◆ Task objective
Using the records below, give the number of lines where the word "enterica" appears, with no further output.

◆ Records supplied
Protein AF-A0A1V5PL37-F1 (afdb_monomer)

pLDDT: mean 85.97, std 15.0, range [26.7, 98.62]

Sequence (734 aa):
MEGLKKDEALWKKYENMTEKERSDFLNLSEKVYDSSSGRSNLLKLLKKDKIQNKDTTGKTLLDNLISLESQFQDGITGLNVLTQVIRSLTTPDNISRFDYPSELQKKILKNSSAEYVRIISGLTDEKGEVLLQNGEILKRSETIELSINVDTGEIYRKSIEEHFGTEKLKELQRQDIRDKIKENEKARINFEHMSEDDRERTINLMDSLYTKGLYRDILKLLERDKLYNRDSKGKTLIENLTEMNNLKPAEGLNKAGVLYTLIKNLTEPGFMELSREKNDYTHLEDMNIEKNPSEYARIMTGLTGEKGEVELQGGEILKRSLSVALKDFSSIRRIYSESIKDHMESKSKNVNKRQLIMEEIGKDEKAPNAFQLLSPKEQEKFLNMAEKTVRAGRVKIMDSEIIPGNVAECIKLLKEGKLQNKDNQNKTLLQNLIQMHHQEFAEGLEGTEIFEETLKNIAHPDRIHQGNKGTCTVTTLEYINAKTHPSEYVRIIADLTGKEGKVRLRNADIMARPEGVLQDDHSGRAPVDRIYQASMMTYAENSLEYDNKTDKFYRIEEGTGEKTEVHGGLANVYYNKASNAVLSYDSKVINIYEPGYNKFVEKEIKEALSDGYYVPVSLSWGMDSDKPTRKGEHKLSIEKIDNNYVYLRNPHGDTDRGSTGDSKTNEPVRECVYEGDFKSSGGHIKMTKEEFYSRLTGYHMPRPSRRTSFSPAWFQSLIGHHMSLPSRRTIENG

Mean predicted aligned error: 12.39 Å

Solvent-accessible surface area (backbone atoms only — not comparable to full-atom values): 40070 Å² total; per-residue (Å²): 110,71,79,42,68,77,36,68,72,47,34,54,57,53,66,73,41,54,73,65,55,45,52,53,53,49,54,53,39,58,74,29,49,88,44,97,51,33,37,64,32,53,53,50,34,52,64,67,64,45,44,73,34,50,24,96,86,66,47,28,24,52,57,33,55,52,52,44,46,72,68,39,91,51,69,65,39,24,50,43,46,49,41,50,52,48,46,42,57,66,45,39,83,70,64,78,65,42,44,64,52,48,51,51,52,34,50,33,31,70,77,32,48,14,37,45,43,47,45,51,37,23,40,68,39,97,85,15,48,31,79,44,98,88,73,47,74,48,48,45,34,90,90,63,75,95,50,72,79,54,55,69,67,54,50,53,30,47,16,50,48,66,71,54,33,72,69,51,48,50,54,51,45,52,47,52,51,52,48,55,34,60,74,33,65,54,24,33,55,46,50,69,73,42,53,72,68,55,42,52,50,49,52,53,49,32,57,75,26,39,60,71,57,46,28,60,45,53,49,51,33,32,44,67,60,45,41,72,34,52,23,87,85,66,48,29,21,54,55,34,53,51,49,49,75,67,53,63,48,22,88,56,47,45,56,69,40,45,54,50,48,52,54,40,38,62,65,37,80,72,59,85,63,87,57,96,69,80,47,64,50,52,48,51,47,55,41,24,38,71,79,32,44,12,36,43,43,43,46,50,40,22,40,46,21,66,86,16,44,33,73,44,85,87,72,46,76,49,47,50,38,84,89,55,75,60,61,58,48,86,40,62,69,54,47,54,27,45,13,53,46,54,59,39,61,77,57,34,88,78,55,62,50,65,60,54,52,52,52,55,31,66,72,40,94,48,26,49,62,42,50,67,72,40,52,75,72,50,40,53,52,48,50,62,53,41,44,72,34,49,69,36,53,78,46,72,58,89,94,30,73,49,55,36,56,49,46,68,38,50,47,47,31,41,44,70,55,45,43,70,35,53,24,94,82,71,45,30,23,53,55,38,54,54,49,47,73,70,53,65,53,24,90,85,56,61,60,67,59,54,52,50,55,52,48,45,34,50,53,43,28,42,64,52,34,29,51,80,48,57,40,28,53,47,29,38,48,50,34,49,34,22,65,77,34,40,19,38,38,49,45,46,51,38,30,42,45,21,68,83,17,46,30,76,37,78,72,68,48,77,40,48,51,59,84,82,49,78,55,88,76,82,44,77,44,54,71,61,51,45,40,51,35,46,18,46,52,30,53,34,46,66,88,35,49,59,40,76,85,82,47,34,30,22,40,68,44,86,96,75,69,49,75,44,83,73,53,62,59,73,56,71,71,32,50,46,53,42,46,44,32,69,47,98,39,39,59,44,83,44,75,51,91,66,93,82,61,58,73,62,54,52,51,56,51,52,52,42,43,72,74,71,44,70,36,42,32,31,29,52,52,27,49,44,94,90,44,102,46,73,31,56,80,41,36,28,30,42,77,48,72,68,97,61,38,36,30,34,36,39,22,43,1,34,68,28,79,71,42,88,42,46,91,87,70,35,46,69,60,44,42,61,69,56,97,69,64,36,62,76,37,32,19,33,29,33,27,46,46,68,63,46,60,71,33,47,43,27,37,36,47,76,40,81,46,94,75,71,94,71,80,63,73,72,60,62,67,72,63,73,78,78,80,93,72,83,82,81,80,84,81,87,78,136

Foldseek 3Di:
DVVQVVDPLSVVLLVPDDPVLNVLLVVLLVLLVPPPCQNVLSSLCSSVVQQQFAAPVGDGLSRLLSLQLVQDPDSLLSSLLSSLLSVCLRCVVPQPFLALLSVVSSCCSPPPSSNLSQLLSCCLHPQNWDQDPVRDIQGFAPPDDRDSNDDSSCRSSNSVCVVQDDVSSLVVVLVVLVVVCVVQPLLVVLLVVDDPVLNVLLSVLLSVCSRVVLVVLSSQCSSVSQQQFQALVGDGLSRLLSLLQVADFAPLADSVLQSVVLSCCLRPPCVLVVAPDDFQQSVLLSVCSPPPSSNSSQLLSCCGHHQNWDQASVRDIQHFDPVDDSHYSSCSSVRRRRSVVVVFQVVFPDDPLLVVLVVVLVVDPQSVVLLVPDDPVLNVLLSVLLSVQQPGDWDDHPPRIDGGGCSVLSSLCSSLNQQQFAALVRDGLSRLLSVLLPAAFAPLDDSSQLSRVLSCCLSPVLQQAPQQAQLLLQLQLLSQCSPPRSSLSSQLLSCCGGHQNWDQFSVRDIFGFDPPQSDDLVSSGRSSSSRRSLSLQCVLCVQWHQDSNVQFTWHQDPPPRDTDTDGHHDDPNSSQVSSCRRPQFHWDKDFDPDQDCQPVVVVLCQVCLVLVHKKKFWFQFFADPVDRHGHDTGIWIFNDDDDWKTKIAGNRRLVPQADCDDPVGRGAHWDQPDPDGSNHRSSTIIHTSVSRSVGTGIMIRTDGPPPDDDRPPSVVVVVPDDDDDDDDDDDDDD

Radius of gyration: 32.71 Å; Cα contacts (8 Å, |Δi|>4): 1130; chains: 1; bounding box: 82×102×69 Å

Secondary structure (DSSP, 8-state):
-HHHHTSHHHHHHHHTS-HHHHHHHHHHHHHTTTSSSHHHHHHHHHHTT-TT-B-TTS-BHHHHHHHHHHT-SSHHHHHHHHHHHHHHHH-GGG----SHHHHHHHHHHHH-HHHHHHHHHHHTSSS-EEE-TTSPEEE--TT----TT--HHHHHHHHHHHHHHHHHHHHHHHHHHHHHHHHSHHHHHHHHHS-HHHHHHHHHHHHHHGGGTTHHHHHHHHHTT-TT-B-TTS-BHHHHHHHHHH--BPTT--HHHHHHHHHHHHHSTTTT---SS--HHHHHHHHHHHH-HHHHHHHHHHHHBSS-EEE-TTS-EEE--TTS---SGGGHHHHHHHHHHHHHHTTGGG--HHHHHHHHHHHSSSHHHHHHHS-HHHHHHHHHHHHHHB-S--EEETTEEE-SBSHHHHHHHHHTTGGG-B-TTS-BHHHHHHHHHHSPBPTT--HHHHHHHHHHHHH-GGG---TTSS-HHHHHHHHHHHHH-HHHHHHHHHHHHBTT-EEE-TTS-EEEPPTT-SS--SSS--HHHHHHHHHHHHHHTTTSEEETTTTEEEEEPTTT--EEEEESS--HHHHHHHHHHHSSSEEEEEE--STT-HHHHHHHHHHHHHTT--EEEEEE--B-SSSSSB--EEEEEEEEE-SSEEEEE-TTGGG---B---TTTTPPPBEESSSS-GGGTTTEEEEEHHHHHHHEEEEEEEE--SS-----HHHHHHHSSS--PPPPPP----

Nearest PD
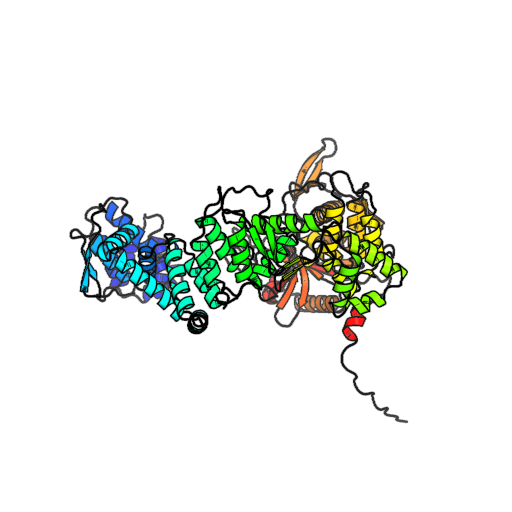B structures (foldseek):
  5lq7-assembly1_A  TM=4.478E-01  e=7.863E-01  Salmonella enterica
  5lq6-assembly1_A  TM=4.306E-01  e=1.996E+00  Salmonella enterica

Structure (mmCIF, N/CA/C/O backbone):
data_AF-A0A1V5PL37-F1
#
_entry.id   AF-A0A1V5PL37-F1
#
loop_
_atom_site.group_PDB
_atom_site.id
_atom_site.type_symbol
_atom_site.label_atom_id
_atom_site.label_alt_id
_atom_site.label_comp_id
_atom_site.label_asym_id
_atom_site.label_entity_id
_atom_site.label_seq_id
_atom_site.pdbx_PDB_ins_code
_atom_site.Cartn_x
_atom_site.Cartn_y
_atom_site.Cartn_z
_atom_site.occupancy
_atom_site.B_iso_or_equiv
_atom_site.auth_seq_id
_atom_site.auth_comp_id
_atom_site.auth_asym_id
_atom_site.auth_atom_id
_atom_site.pdbx_PDB_model_num
ATOM 1 N N . MET A 1 1 ? -32.724 25.447 -22.810 1.00 78.00 1 MET A N 1
ATOM 2 C CA . MET A 1 1 ? -33.151 24.380 -23.747 1.00 78.00 1 MET A CA 1
ATOM 3 C C . MET A 1 1 ? -32.011 23.539 -24.317 1.00 78.00 1 MET A C 1
ATOM 5 O O . MET A 1 1 ? -32.019 22.338 -24.088 1.00 78.00 1 MET A O 1
ATOM 9 N N . GLU A 1 2 ? -31.011 24.103 -25.001 1.00 75.38 2 GLU A N 1
ATOM 10 C CA . GLU A 1 2 ? -29.940 23.304 -25.644 1.00 75.38 2 GLU A CA 1
ATOM 11 C C . GLU A 1 2 ? -29.182 22.368 -24.690 1.00 75.38 2 GLU A C 1
ATOM 13 O O . GLU A 1 2 ? -28.901 21.229 -25.036 1.00 75.38 2 GLU A O 1
ATOM 18 N N . GLY A 1 3 ? -28.908 22.810 -23.457 1.00 70.19 3 GLY A N 1
ATOM 19 C CA . GLY A 1 3 ? -28.252 21.970 -22.446 1.00 70.19 3 GLY A CA 1
ATOM 20 C C . GLY A 1 3 ? -29.072 20.753 -21.995 1.00 70.19 3 GLY A C 1
ATOM 21 O O . GLY A 1 3 ? -28.476 19.757 -21.611 1.00 70.19 3 GLY A O 1
ATOM 22 N N . LEU A 1 4 ? -30.410 20.808 -22.071 1.00 80.75 4 LEU A N 1
ATOM 23 C CA . LEU A 1 4 ? -31.277 19.656 -21.780 1.00 80.75 4 LEU A CA 1
ATOM 24 C C . LEU A 1 4 ? -31.224 18.638 -22.925 1.00 80.75 4 LEU A C 1
ATOM 26 O O . LEU A 1 4 ? -31.120 17.447 -22.680 1.00 80.75 4 LEU A O 1
ATOM 30 N N . LYS A 1 5 ? -31.236 19.119 -24.175 1.00 83.06 5 LYS A N 1
ATOM 31 C CA . LYS A 1 5 ? -31.231 18.277 -25.383 1.00 83.06 5 LYS A CA 1
ATOM 32 C C . LYS A 1 5 ? -29.899 17.560 -25.641 1.00 83.06 5 LYS A C 1
ATOM 34 O O . LYS A 1 5 ? -29.872 16.610 -26.411 1.00 83.06 5 LYS A O 1
ATOM 39 N N . LYS A 1 6 ? -28.802 18.006 -25.016 1.00 83.19 6 LYS A N 1
ATOM 40 C CA . LYS A 1 6 ? -27.474 17.367 -25.109 1.00 83.19 6 LYS A CA 1
ATOM 41 C C . LYS A 1 6 ? -27.358 16.063 -24.304 1.00 83.19 6 LYS A C 1
ATOM 43 O O . LYS A 1 6 ? -26.419 15.312 -24.538 1.00 83.19 6 LYS A O 1
ATOM 48 N N . ASP A 1 7 ? -28.269 15.802 -23.366 1.00 84.88 7 ASP A N 1
ATOM 49 C CA . ASP A 1 7 ? -28.300 14.586 -22.542 1.00 84.88 7 ASP A CA 1
ATOM 50 C C . ASP A 1 7 ? -29.688 13.940 -22.688 1.00 84.88 7 ASP A C 1
ATOM 52 O O . ASP A 1 7 ? -30.676 14.438 -22.150 1.00 84.88 7 ASP A O 1
ATOM 56 N N . GLU A 1 8 ? -29.776 12.844 -23.450 1.00 87.38 8 GLU A N 1
ATOM 57 C CA . GLU A 1 8 ? -31.050 12.182 -23.776 1.00 87.38 8 GLU A CA 1
ATOM 58 C C . GLU A 1 8 ? -31.823 11.743 -22.518 1.00 87.38 8 GLU A C 1
ATOM 60 O O . GLU A 1 8 ? -33.051 11.846 -22.462 1.00 87.38 8 GLU A O 1
ATOM 65 N N . ALA A 1 9 ? -31.111 11.301 -21.476 1.00 85.00 9 ALA A N 1
ATOM 66 C CA . ALA A 1 9 ? -31.727 10.892 -20.218 1.00 85.00 9 ALA A CA 1
ATOM 67 C C . ALA A 1 9 ? -32.309 12.095 -19.464 1.00 85.00 9 ALA A C 1
ATOM 69 O O . ALA A 1 9 ? -33.385 12.002 -18.874 1.00 85.00 9 ALA A O 1
ATOM 70 N N . LEU A 1 10 ? -31.617 13.234 -19.501 1.00 87.31 10 LEU A N 1
ATOM 71 C CA . LEU A 1 10 ? -32.096 14.477 -18.905 1.00 87.31 10 LEU A CA 1
ATOM 72 C C . LEU A 1 10 ? -33.310 15.040 -19.659 1.00 87.31 10 LEU A C 1
ATOM 74 O O . LEU A 1 10 ? -34.258 15.510 -19.028 1.00 87.31 10 LEU A O 1
ATOM 78 N N . TRP A 1 11 ? -33.296 14.954 -20.992 1.00 89.62 11 TRP A N 1
ATOM 79 C CA . TRP A 1 11 ? -34.401 15.380 -21.848 1.00 89.62 11 TRP A CA 1
ATOM 80 C C . TRP A 1 11 ? -35.685 14.593 -21.563 1.00 89.62 11 TRP A C 1
ATOM 82 O O . TRP A 1 11 ? -36.714 15.207 -21.291 1.00 89.62 11 TRP A O 1
ATOM 92 N N . LYS A 1 12 ? -35.614 13.255 -21.497 1.00 89.75 12 LYS A N 1
ATOM 93 C CA . LYS A 1 12 ? -36.773 12.409 -21.146 1.00 89.75 12 LYS A CA 1
ATOM 94 C C . LYS A 1 12 ? -37.378 12.772 -19.788 1.00 89.75 12 LYS A C 1
ATOM 96 O O . LYS A 1 12 ? -38.595 12.825 -19.646 1.00 89.75 12 LYS A O 1
ATOM 101 N N . LYS A 1 13 ? -36.542 13.062 -18.784 1.00 90.38 13 LYS A N 1
ATOM 102 C CA . LYS A 1 13 ? -37.017 13.478 -17.451 1.00 90.38 13 LYS A CA 1
ATOM 103 C C . LYS A 1 13 ? -37.753 14.814 -17.487 1.00 90.38 13 LYS A C 1
ATOM 105 O O . LYS A 1 13 ? -38.763 14.965 -16.811 1.00 90.38 13 LYS A O 1
ATOM 110 N N . TYR A 1 14 ? -37.267 15.761 -18.285 1.00 91.88 14 TYR A N 1
ATOM 111 C CA . TYR A 1 14 ? -37.950 17.032 -18.510 1.00 91.88 14 TYR A CA 1
ATOM 112 C C . TYR A 1 14 ? -39.276 16.852 -19.271 1.00 91.88 14 TYR A C 1
ATOM 114 O O . TYR A 1 14 ? -40.272 17.478 -18.922 1.00 91.88 14 TYR A O 1
ATOM 122 N N . GLU A 1 15 ? -39.334 15.977 -20.278 1.00 91.44 15 GLU A N 1
ATOM 123 C CA . GLU A 1 15 ? -40.574 15.695 -21.021 1.00 91.44 15 GLU A CA 1
ATOM 124 C C . GLU A 1 15 ? -41.653 15.025 -20.163 1.00 91.44 15 GLU A C 1
ATOM 126 O O . GLU A 1 15 ? -42.837 15.286 -20.369 1.00 91.44 15 GLU A O 1
ATOM 131 N N . ASN A 1 16 ? -41.260 14.234 -19.164 1.00 90.88 16 ASN A N 1
ATOM 132 C CA . ASN A 1 16 ? -42.188 13.586 -18.233 1.00 90.88 16 ASN A CA 1
ATOM 133 C C . ASN A 1 16 ? -42.830 14.548 -17.213 1.00 90.88 16 ASN A C 1
ATOM 135 O O . ASN A 1 16 ? -43.741 14.146 -16.491 1.00 90.88 16 ASN A O 1
ATOM 139 N N . MET A 1 17 ? -42.372 15.799 -17.134 1.00 92.62 17 MET A N 1
ATOM 140 C CA . MET A 1 17 ? -43.013 16.836 -16.324 1.00 92.62 17 MET A CA 1
ATOM 141 C C . MET A 1 17 ? -44.309 17.332 -16.976 1.00 92.62 17 MET A C 1
ATOM 143 O O . MET A 1 17 ? -44.429 17.394 -18.203 1.00 92.62 17 MET A O 1
ATOM 147 N N . THR A 1 18 ? -45.262 17.766 -16.155 1.00 93.25 18 THR A N 1
ATOM 148 C CA . THR A 1 18 ? -46.446 18.508 -16.605 1.00 93.25 18 THR A CA 1
ATOM 149 C C . THR A 1 18 ? -46.052 19.828 -17.277 1.00 93.25 18 THR A C 1
ATOM 151 O O . THR A 1 18 ? -44.957 20.354 -17.074 1.00 93.25 18 THR A O 1
ATOM 154 N N . GLU A 1 19 ? -46.952 20.411 -18.072 1.00 91.94 19 GLU A N 1
ATOM 155 C CA . GLU A 1 19 ? -46.695 21.703 -18.730 1.00 91.94 19 GLU A CA 1
ATOM 156 C C . GLU A 1 19 ? -46.339 22.813 -17.738 1.00 91.94 19 GLU A C 1
ATOM 158 O O . GLU A 1 19 ? -45.399 23.574 -17.976 1.00 91.94 19 GLU A O 1
ATOM 163 N N . LYS A 1 20 ? -47.034 22.851 -16.595 1.00 91.00 20 LYS A N 1
ATOM 164 C CA . LYS A 1 20 ? -46.747 23.795 -15.515 1.00 91.00 20 LYS A CA 1
ATOM 165 C C . LYS A 1 20 ? -45.347 23.575 -14.941 1.00 91.00 20 LYS A C 1
ATOM 167 O O . LYS A 1 20 ? -44.565 24.517 -14.907 1.00 91.00 20 LYS A O 1
ATOM 172 N N . GLU A 1 21 ? -45.001 22.344 -14.556 1.00 92.00 21 GLU A N 1
ATOM 173 C CA . GLU A 1 21 ? -43.669 22.018 -14.017 1.00 92.00 21 GLU A CA 1
ATOM 174 C C . GLU A 1 21 ? -42.549 22.354 -15.012 1.00 92.00 21 GLU A C 1
ATOM 176 O O . GLU A 1 21 ? -41.507 22.876 -14.621 1.00 92.00 21 GLU A O 1
ATOM 181 N N . ARG A 1 22 ? -42.763 22.107 -16.310 1.00 93.88 22 ARG A N 1
ATOM 182 C CA . ARG A 1 22 ? -41.802 22.465 -17.361 1.00 93.88 22 ARG A CA 1
ATOM 183 C C . ARG A 1 22 ? -41.574 23.968 -17.451 1.00 93.88 22 ARG A C 1
ATOM 185 O O . ARG A 1 22 ? -40.422 24.387 -17.576 1.00 93.88 22 ARG A O 1
ATOM 192 N N . SER A 1 23 ? -42.646 24.757 -17.410 1.00 93.06 23 SER A N 1
ATOM 193 C CA . SER A 1 23 ? -42.576 26.222 -17.419 1.00 93.06 23 SER A CA 1
ATOM 194 C C . SER A 1 23 ? -41.864 26.740 -16.171 1.00 93.06 23 SER A C 1
ATOM 196 O O . SER A 1 23 ? -40.918 27.518 -16.261 1.00 93.06 23 SER A O 1
ATOM 198 N N . ASP A 1 24 ? -42.272 26.246 -15.009 1.00 92.50 24 ASP A N 1
ATOM 199 C CA . ASP A 1 24 ? -41.720 26.606 -13.709 1.00 92.50 24 ASP A CA 1
ATOM 200 C C . ASP A 1 24 ? -40.221 26.280 -13.604 1.00 92.50 24 ASP A C 1
ATOM 202 O O . ASP A 1 24 ? -39.420 27.107 -13.162 1.00 92.50 24 ASP A O 1
ATOM 206 N N . PHE A 1 25 ? -39.813 25.102 -14.083 1.00 93.31 25 PHE A N 1
ATOM 207 C CA . PHE A 1 25 ? -38.412 24.690 -14.121 1.00 93.31 25 PHE A CA 1
ATOM 208 C C . PHE A 1 25 ? -37.564 25.585 -15.035 1.00 93.31 25 PHE A C 1
ATOM 210 O O . PHE A 1 25 ? -36.420 25.903 -14.693 1.00 93.31 25 PHE A O 1
ATOM 217 N N . LEU A 1 26 ? -38.095 25.993 -16.194 1.00 90.81 26 LEU A N 1
ATOM 218 C CA . LEU A 1 26 ? -37.395 26.905 -17.102 1.00 90.81 26 LEU A CA 1
ATOM 219 C C . LEU A 1 26 ? -37.257 28.302 -16.500 1.00 90.81 26 LEU A C 1
ATOM 221 O O . LEU A 1 26 ? -36.143 28.820 -16.471 1.00 90.81 26 LEU A O 1
ATOM 225 N N . ASN A 1 27 ? -38.336 28.851 -15.940 1.00 89.81 27 ASN A N 1
ATOM 226 C CA . ASN A 1 27 ? -38.320 30.154 -15.276 1.00 89.81 27 ASN A CA 1
ATOM 227 C C . ASN A 1 27 ? -37.293 30.179 -14.135 1.00 89.81 27 ASN A C 1
ATOM 229 O O . ASN A 1 27 ? -36.467 31.086 -14.049 1.00 89.81 27 ASN A O 1
ATOM 233 N N . LEU A 1 28 ? -37.281 29.144 -13.289 1.00 89.94 28 LEU A N 1
ATOM 234 C CA . LEU A 1 28 ? -36.294 29.022 -12.218 1.00 89.94 28 LEU A CA 1
ATOM 235 C C . LEU A 1 28 ? -34.863 28.904 -12.769 1.00 89.94 28 LEU A C 1
ATOM 237 O O . LEU A 1 28 ? -33.937 29.507 -12.227 1.00 89.94 28 LEU A O 1
ATOM 241 N N . SER A 1 29 ? -34.678 28.152 -13.859 1.00 88.00 29 SER A N 1
ATOM 242 C CA . SER A 1 29 ? -33.377 27.989 -14.522 1.00 88.00 29 SER A CA 1
ATOM 243 C C . SER A 1 29 ? -32.835 29.291 -15.114 1.00 88.00 29 SER A C 1
ATOM 245 O O . SER A 1 29 ? -31.618 29.478 -15.121 1.00 88.00 29 SER A O 1
ATOM 247 N N . GLU A 1 30 ? -33.708 30.166 -15.614 1.00 86.38 30 GLU A N 1
ATOM 248 C CA . GLU A 1 30 ? -33.348 31.501 -16.103 1.00 86.38 30 GLU A CA 1
ATOM 249 C C . GLU A 1 30 ? -32.930 32.420 -14.955 1.00 86.38 30 GLU A C 1
ATOM 251 O O . GLU A 1 30 ? -31.896 33.075 -15.044 1.00 86.38 30 GLU A O 1
ATOM 256 N N . LYS A 1 31 ? -33.651 32.394 -13.829 1.00 85.25 31 LYS A N 1
ATOM 257 C CA . LYS A 1 31 ? -33.317 33.221 -12.658 1.00 85.25 31 LYS A CA 1
ATOM 258 C C . LYS A 1 31 ? -31.943 32.909 -12.067 1.00 85.25 31 LYS A C 1
ATOM 260 O O . LYS A 1 31 ? -31.243 33.812 -11.627 1.00 85.25 31 LYS A O 1
ATOM 265 N N . VAL A 1 32 ? -31.524 31.643 -12.086 1.00 86.19 32 VAL A N 1
ATOM 266 C CA . VAL A 1 32 ? -30.192 31.236 -11.598 1.00 86.19 32 VAL A CA 1
ATOM 267 C C . VAL A 1 32 ? -29.134 31.160 -12.706 1.00 86.19 32 VAL A C 1
ATOM 269 O O . VAL A 1 32 ? -28.054 30.604 -12.475 1.00 86.19 32 VAL A O 1
ATOM 272 N N . TYR A 1 33 ? -29.428 31.675 -13.904 1.00 78.75 33 TYR A N 1
ATOM 273 C CA . TYR A 1 33 ? -28.564 31.555 -15.080 1.00 78.75 33 TYR A CA 1
ATOM 274 C C . TYR A 1 33 ? -27.209 32.244 -14.890 1.00 78.75 33 TYR A C 1
ATOM 276 O O . TYR A 1 33 ? -26.182 31.624 -15.161 1.00 78.75 33 TYR A O 1
ATOM 284 N N . ASP A 1 34 ? -27.214 33.475 -14.371 1.00 69.88 34 ASP A N 1
ATOM 285 C CA . ASP A 1 34 ? -26.003 34.290 -14.174 1.00 69.88 34 ASP A CA 1
ATOM 286 C C . ASP A 1 34 ? -25.196 33.884 -12.933 1.00 69.88 34 ASP A C 1
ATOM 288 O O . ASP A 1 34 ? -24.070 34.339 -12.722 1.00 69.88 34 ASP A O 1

◆ Task answer
2